The company also states that Sora may mess up the “spatial details” in your prompt (such as mixing up left and right) and may not be able to correctly display events that happen over time.
Some of these limitations can be seen in the videos that OpenAI shows as evidence of Sora making “mistakes”. In response to Sora’s request to create a running man, Sora creates a man running in the wrong direction on a treadmill; When the clue suggests that archaeologists discover a plastic chair in the desert, the “archaeologists” pull a leaf out of the sand and the chair essentially materializes out of nowhere. (This is especially interesting to watch).

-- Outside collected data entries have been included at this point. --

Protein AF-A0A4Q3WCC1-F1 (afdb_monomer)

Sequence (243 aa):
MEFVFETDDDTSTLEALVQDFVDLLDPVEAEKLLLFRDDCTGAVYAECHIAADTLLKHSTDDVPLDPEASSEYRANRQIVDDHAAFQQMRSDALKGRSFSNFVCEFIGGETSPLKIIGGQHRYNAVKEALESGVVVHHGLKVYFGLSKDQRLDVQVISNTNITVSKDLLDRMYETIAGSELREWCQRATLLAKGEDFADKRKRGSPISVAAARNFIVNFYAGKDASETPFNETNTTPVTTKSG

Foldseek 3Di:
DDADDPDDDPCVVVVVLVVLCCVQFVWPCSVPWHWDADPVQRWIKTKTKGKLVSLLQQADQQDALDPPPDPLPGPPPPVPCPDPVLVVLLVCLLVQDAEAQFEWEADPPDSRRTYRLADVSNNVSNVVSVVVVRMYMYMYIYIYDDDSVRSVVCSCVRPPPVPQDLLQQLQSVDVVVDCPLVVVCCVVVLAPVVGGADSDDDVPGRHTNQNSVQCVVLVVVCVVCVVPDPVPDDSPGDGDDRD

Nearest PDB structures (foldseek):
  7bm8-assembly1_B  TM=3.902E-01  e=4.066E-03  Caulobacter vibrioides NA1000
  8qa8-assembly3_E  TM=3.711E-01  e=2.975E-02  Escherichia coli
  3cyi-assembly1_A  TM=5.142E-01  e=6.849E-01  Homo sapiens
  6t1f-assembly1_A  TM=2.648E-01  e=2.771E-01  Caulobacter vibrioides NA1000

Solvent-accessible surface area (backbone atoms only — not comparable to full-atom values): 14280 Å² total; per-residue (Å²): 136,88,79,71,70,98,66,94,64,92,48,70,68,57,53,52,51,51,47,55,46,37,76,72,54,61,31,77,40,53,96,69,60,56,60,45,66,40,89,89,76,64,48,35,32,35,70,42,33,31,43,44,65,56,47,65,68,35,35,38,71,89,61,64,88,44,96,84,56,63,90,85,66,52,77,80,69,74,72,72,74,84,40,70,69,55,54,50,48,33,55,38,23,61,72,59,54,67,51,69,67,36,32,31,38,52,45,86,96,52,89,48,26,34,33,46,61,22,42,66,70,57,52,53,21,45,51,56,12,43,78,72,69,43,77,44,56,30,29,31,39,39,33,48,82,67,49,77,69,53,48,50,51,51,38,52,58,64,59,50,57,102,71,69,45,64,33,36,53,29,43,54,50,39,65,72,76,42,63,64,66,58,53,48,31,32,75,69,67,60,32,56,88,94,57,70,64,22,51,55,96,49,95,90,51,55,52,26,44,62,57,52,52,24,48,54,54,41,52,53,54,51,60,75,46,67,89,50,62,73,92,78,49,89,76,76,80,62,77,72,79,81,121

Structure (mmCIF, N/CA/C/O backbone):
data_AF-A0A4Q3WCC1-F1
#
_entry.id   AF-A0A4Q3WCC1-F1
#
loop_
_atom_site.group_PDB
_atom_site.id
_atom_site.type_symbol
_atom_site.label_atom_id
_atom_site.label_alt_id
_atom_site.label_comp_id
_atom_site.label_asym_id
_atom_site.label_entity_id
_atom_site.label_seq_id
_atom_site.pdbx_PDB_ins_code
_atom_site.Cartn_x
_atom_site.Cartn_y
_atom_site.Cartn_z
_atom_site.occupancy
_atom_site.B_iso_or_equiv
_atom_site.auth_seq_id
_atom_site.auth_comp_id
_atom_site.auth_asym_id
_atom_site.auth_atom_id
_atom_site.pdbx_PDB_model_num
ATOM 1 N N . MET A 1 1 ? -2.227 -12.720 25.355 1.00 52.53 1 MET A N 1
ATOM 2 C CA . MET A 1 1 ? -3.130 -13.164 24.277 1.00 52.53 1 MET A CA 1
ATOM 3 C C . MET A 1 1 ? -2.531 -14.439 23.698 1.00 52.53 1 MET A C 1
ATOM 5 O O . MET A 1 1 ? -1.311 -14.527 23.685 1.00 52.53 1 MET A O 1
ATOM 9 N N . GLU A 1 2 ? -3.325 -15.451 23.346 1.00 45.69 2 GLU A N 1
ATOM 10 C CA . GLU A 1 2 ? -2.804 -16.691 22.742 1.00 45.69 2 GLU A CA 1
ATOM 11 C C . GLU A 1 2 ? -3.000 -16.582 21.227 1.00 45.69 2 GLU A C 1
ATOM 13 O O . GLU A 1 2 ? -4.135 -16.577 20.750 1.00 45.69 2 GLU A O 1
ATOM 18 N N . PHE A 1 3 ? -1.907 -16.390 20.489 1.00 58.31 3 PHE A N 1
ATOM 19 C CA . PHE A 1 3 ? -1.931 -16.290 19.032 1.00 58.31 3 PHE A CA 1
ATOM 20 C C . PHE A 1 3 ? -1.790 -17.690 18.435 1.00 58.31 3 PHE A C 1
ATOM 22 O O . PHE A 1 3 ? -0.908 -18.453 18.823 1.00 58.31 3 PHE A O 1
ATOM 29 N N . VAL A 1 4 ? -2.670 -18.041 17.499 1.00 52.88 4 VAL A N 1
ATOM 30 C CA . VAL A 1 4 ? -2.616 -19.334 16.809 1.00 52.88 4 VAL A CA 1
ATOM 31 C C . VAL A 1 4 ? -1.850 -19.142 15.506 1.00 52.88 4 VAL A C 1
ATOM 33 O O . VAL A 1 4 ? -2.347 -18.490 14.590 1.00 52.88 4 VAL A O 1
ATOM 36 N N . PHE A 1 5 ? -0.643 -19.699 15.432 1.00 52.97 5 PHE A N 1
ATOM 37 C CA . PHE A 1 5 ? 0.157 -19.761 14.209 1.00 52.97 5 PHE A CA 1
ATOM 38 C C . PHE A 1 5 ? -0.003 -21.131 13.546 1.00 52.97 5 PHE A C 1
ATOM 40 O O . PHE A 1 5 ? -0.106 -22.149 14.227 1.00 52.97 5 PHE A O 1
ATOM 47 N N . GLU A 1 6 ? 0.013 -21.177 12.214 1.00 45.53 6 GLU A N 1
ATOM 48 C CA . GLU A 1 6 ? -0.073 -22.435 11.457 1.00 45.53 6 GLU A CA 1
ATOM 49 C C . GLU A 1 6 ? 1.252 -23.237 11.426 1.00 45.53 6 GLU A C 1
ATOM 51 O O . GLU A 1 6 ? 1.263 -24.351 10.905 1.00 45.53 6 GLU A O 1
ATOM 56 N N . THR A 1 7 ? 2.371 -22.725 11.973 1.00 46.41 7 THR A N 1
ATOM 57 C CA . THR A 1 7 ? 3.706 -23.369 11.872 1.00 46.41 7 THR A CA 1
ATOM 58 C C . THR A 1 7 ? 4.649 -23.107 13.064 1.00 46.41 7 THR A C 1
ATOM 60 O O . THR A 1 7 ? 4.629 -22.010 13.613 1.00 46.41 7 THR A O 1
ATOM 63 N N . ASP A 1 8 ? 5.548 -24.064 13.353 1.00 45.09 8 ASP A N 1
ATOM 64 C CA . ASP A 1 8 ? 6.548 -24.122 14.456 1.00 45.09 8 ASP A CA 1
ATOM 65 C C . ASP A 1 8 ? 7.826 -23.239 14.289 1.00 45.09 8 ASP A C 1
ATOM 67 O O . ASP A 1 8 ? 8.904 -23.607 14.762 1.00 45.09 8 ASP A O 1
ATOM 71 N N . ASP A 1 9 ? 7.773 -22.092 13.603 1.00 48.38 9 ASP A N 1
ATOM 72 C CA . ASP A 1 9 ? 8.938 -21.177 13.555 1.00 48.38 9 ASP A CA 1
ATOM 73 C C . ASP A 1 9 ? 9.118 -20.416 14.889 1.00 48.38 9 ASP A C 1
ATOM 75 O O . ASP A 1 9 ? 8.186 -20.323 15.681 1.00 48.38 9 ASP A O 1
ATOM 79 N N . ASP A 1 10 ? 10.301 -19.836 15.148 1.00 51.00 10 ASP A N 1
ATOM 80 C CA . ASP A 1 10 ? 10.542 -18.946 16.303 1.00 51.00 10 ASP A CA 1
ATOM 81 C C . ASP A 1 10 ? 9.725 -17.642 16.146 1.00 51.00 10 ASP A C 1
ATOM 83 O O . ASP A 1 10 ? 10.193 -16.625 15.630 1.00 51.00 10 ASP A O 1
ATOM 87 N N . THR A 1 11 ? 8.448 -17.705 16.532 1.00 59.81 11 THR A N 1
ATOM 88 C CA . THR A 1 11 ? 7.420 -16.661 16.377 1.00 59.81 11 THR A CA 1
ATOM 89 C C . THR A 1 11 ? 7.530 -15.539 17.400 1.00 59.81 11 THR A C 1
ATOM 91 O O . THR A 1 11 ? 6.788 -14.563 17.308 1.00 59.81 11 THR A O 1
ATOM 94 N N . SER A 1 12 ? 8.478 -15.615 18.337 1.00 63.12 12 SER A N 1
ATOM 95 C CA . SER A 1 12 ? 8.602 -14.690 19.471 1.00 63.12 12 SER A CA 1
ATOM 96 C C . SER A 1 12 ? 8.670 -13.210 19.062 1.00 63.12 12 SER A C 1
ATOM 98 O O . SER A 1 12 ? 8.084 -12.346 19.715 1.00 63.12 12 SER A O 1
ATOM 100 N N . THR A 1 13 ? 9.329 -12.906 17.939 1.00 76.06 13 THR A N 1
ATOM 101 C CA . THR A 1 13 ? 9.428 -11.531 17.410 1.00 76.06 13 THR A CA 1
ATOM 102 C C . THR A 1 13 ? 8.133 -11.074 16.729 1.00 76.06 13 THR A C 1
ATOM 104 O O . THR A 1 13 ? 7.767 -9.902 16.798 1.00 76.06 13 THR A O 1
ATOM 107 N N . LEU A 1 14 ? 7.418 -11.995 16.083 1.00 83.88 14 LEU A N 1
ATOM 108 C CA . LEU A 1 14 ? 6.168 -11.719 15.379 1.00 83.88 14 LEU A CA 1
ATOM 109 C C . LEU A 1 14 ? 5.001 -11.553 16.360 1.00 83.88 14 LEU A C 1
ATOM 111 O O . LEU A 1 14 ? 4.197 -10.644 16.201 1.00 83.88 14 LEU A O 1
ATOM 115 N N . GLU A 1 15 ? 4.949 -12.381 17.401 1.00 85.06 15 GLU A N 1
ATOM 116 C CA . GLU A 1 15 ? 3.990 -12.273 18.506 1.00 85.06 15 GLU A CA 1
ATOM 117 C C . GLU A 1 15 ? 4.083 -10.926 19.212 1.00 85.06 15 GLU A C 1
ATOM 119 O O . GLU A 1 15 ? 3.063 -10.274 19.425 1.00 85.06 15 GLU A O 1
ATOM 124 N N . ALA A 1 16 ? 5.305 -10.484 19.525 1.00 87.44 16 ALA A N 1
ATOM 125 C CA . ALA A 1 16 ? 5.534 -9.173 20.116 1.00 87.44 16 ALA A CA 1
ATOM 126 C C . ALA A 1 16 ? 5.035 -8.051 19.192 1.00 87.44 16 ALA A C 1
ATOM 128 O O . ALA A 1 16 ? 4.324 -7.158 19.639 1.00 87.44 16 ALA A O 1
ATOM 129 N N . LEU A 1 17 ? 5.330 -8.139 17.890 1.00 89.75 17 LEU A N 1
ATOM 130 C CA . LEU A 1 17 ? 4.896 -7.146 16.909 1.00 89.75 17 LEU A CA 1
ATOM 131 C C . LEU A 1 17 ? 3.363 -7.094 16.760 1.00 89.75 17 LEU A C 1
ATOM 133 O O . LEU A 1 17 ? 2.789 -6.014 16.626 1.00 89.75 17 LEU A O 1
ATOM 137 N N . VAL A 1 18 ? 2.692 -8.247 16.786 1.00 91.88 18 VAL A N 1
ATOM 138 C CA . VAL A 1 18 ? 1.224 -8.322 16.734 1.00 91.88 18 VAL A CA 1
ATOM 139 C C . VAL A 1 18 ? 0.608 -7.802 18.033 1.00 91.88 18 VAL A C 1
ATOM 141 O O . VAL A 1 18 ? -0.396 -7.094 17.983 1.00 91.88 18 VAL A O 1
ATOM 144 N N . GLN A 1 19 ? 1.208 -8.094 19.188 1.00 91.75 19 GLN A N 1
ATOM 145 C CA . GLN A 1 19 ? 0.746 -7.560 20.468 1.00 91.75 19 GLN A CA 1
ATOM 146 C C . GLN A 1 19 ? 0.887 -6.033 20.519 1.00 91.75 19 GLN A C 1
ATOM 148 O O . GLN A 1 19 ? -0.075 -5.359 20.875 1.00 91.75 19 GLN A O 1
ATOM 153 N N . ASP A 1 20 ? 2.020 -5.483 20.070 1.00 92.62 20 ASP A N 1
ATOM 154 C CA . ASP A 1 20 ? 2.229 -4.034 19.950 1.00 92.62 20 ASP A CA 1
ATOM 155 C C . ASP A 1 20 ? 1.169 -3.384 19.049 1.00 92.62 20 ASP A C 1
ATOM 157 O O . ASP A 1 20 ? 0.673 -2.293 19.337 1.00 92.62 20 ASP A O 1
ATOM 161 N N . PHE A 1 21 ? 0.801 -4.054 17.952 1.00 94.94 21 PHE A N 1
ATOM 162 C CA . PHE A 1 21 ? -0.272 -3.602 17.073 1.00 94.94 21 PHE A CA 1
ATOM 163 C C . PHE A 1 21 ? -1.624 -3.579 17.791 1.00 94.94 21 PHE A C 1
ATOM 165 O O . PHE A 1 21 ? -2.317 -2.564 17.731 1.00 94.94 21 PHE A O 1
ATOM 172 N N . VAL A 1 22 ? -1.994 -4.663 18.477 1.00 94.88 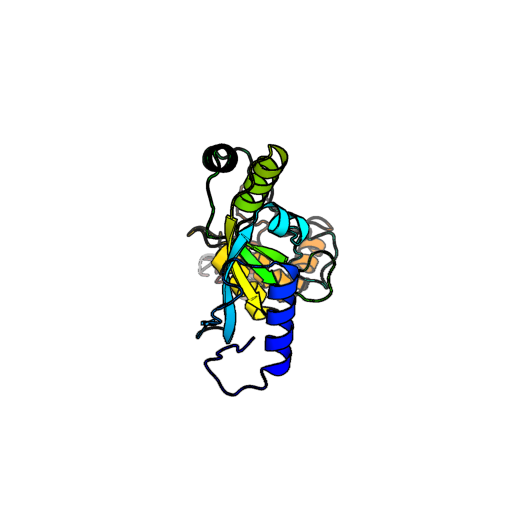22 VAL A N 1
ATOM 173 C CA . VAL A 1 22 ? -3.269 -4.757 19.203 1.00 94.88 22 VAL A CA 1
ATOM 174 C C . VAL A 1 22 ? -3.351 -3.700 20.303 1.00 94.88 22 VAL A C 1
ATOM 176 O O . VAL A 1 22 ? -4.352 -2.994 20.386 1.00 94.88 22 VAL A O 1
ATOM 179 N N . ASP A 1 23 ? -2.289 -3.538 21.089 1.00 93.12 23 ASP A N 1
ATOM 180 C CA . ASP A 1 23 ? -2.252 -2.597 22.210 1.00 93.12 23 ASP A CA 1
ATOM 181 C C . ASP A 1 23 ? -2.337 -1.136 21.745 1.00 93.12 23 ASP A C 1
ATOM 183 O O . ASP A 1 23 ? -2.888 -0.283 22.444 1.00 93.12 23 ASP A O 1
ATOM 187 N N . LEU A 1 24 ? -1.788 -0.831 20.565 1.00 93.38 24 LEU A N 1
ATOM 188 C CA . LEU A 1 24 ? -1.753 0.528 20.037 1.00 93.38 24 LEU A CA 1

The future is not now, but it is very soon
If you scroll through Sora’s introduction site, you may have a mini-panic attack. But excluding videos that OpenAI considers bugs, these are the best videos Sora can create right now, designed to demonstrate its capabilities.
Following this announcement , Sam Altman took to Twitter and asked users to send him replies so he could send them through Sora. He tweeted the final results of about eight options, and I doubt any of them would have made it onto the announcement page. The first attempt, “Half-duck, half-dragon flies through a beautiful sunset with a hamster dressed in adventure gear on his back,” was laughably bad and looked like something out of the first draft of a 2000s straight-to-DVD cartoon. .
On the other hand , the end result of “two golden retrievers podcasting on top of a mountain” was confusing: it looks like someone took footage of all the assets and quickly edited them on top of each other. It doesn’t look as “real” as it does photoshopped, which again raises the question of what exactly Sora is trained to do:
These quick demos did make me feel a little better, but nothing more. I don’t think Sora is at the point where it can create realistic, indistinguishable videos on a whim. There are probably thousands upon thousands of results that OpenAI went through before settling on the highlights we see in its announcement.
But that doesn’t mean Sora isn’t scary. It won’t take much research or time to improve it. I mean, 10 months ago, this is where AI video creation was . I wonder what Sora would say if he was given the same clue:
OpenAI is adamant that it takes proper precautions: it is currently working with red teams on harm reduction research and wants to give Sora-generated content a watermark similar to other artificial intelligence programs so you can always tell when something has been created using OpenAI technology. .
But I mean, come on : some of these videos are too good. We don’t pay attention to things that may deceive you at first glance, but look fake in retrospect. It’s hard to believe that some of these videos aren’t real. If this material can impress those of us who watch AI content for a living, then how does the average social media user know that a realistic video on their Facebook feed was created by robots?
Without going into too much detail, more than 50 countries will have high-stakes elections this year , and in the United States , AI has already been used to try to deceive voters —and that was just through audio . This year you’ll really have to turn your bullshit detectors to maximum because I think we’ll see some of the most compelling multimedia scams and disinformation campaigns yet.
You guys better hope these watermarks actually work. It’s going to be a wild ride.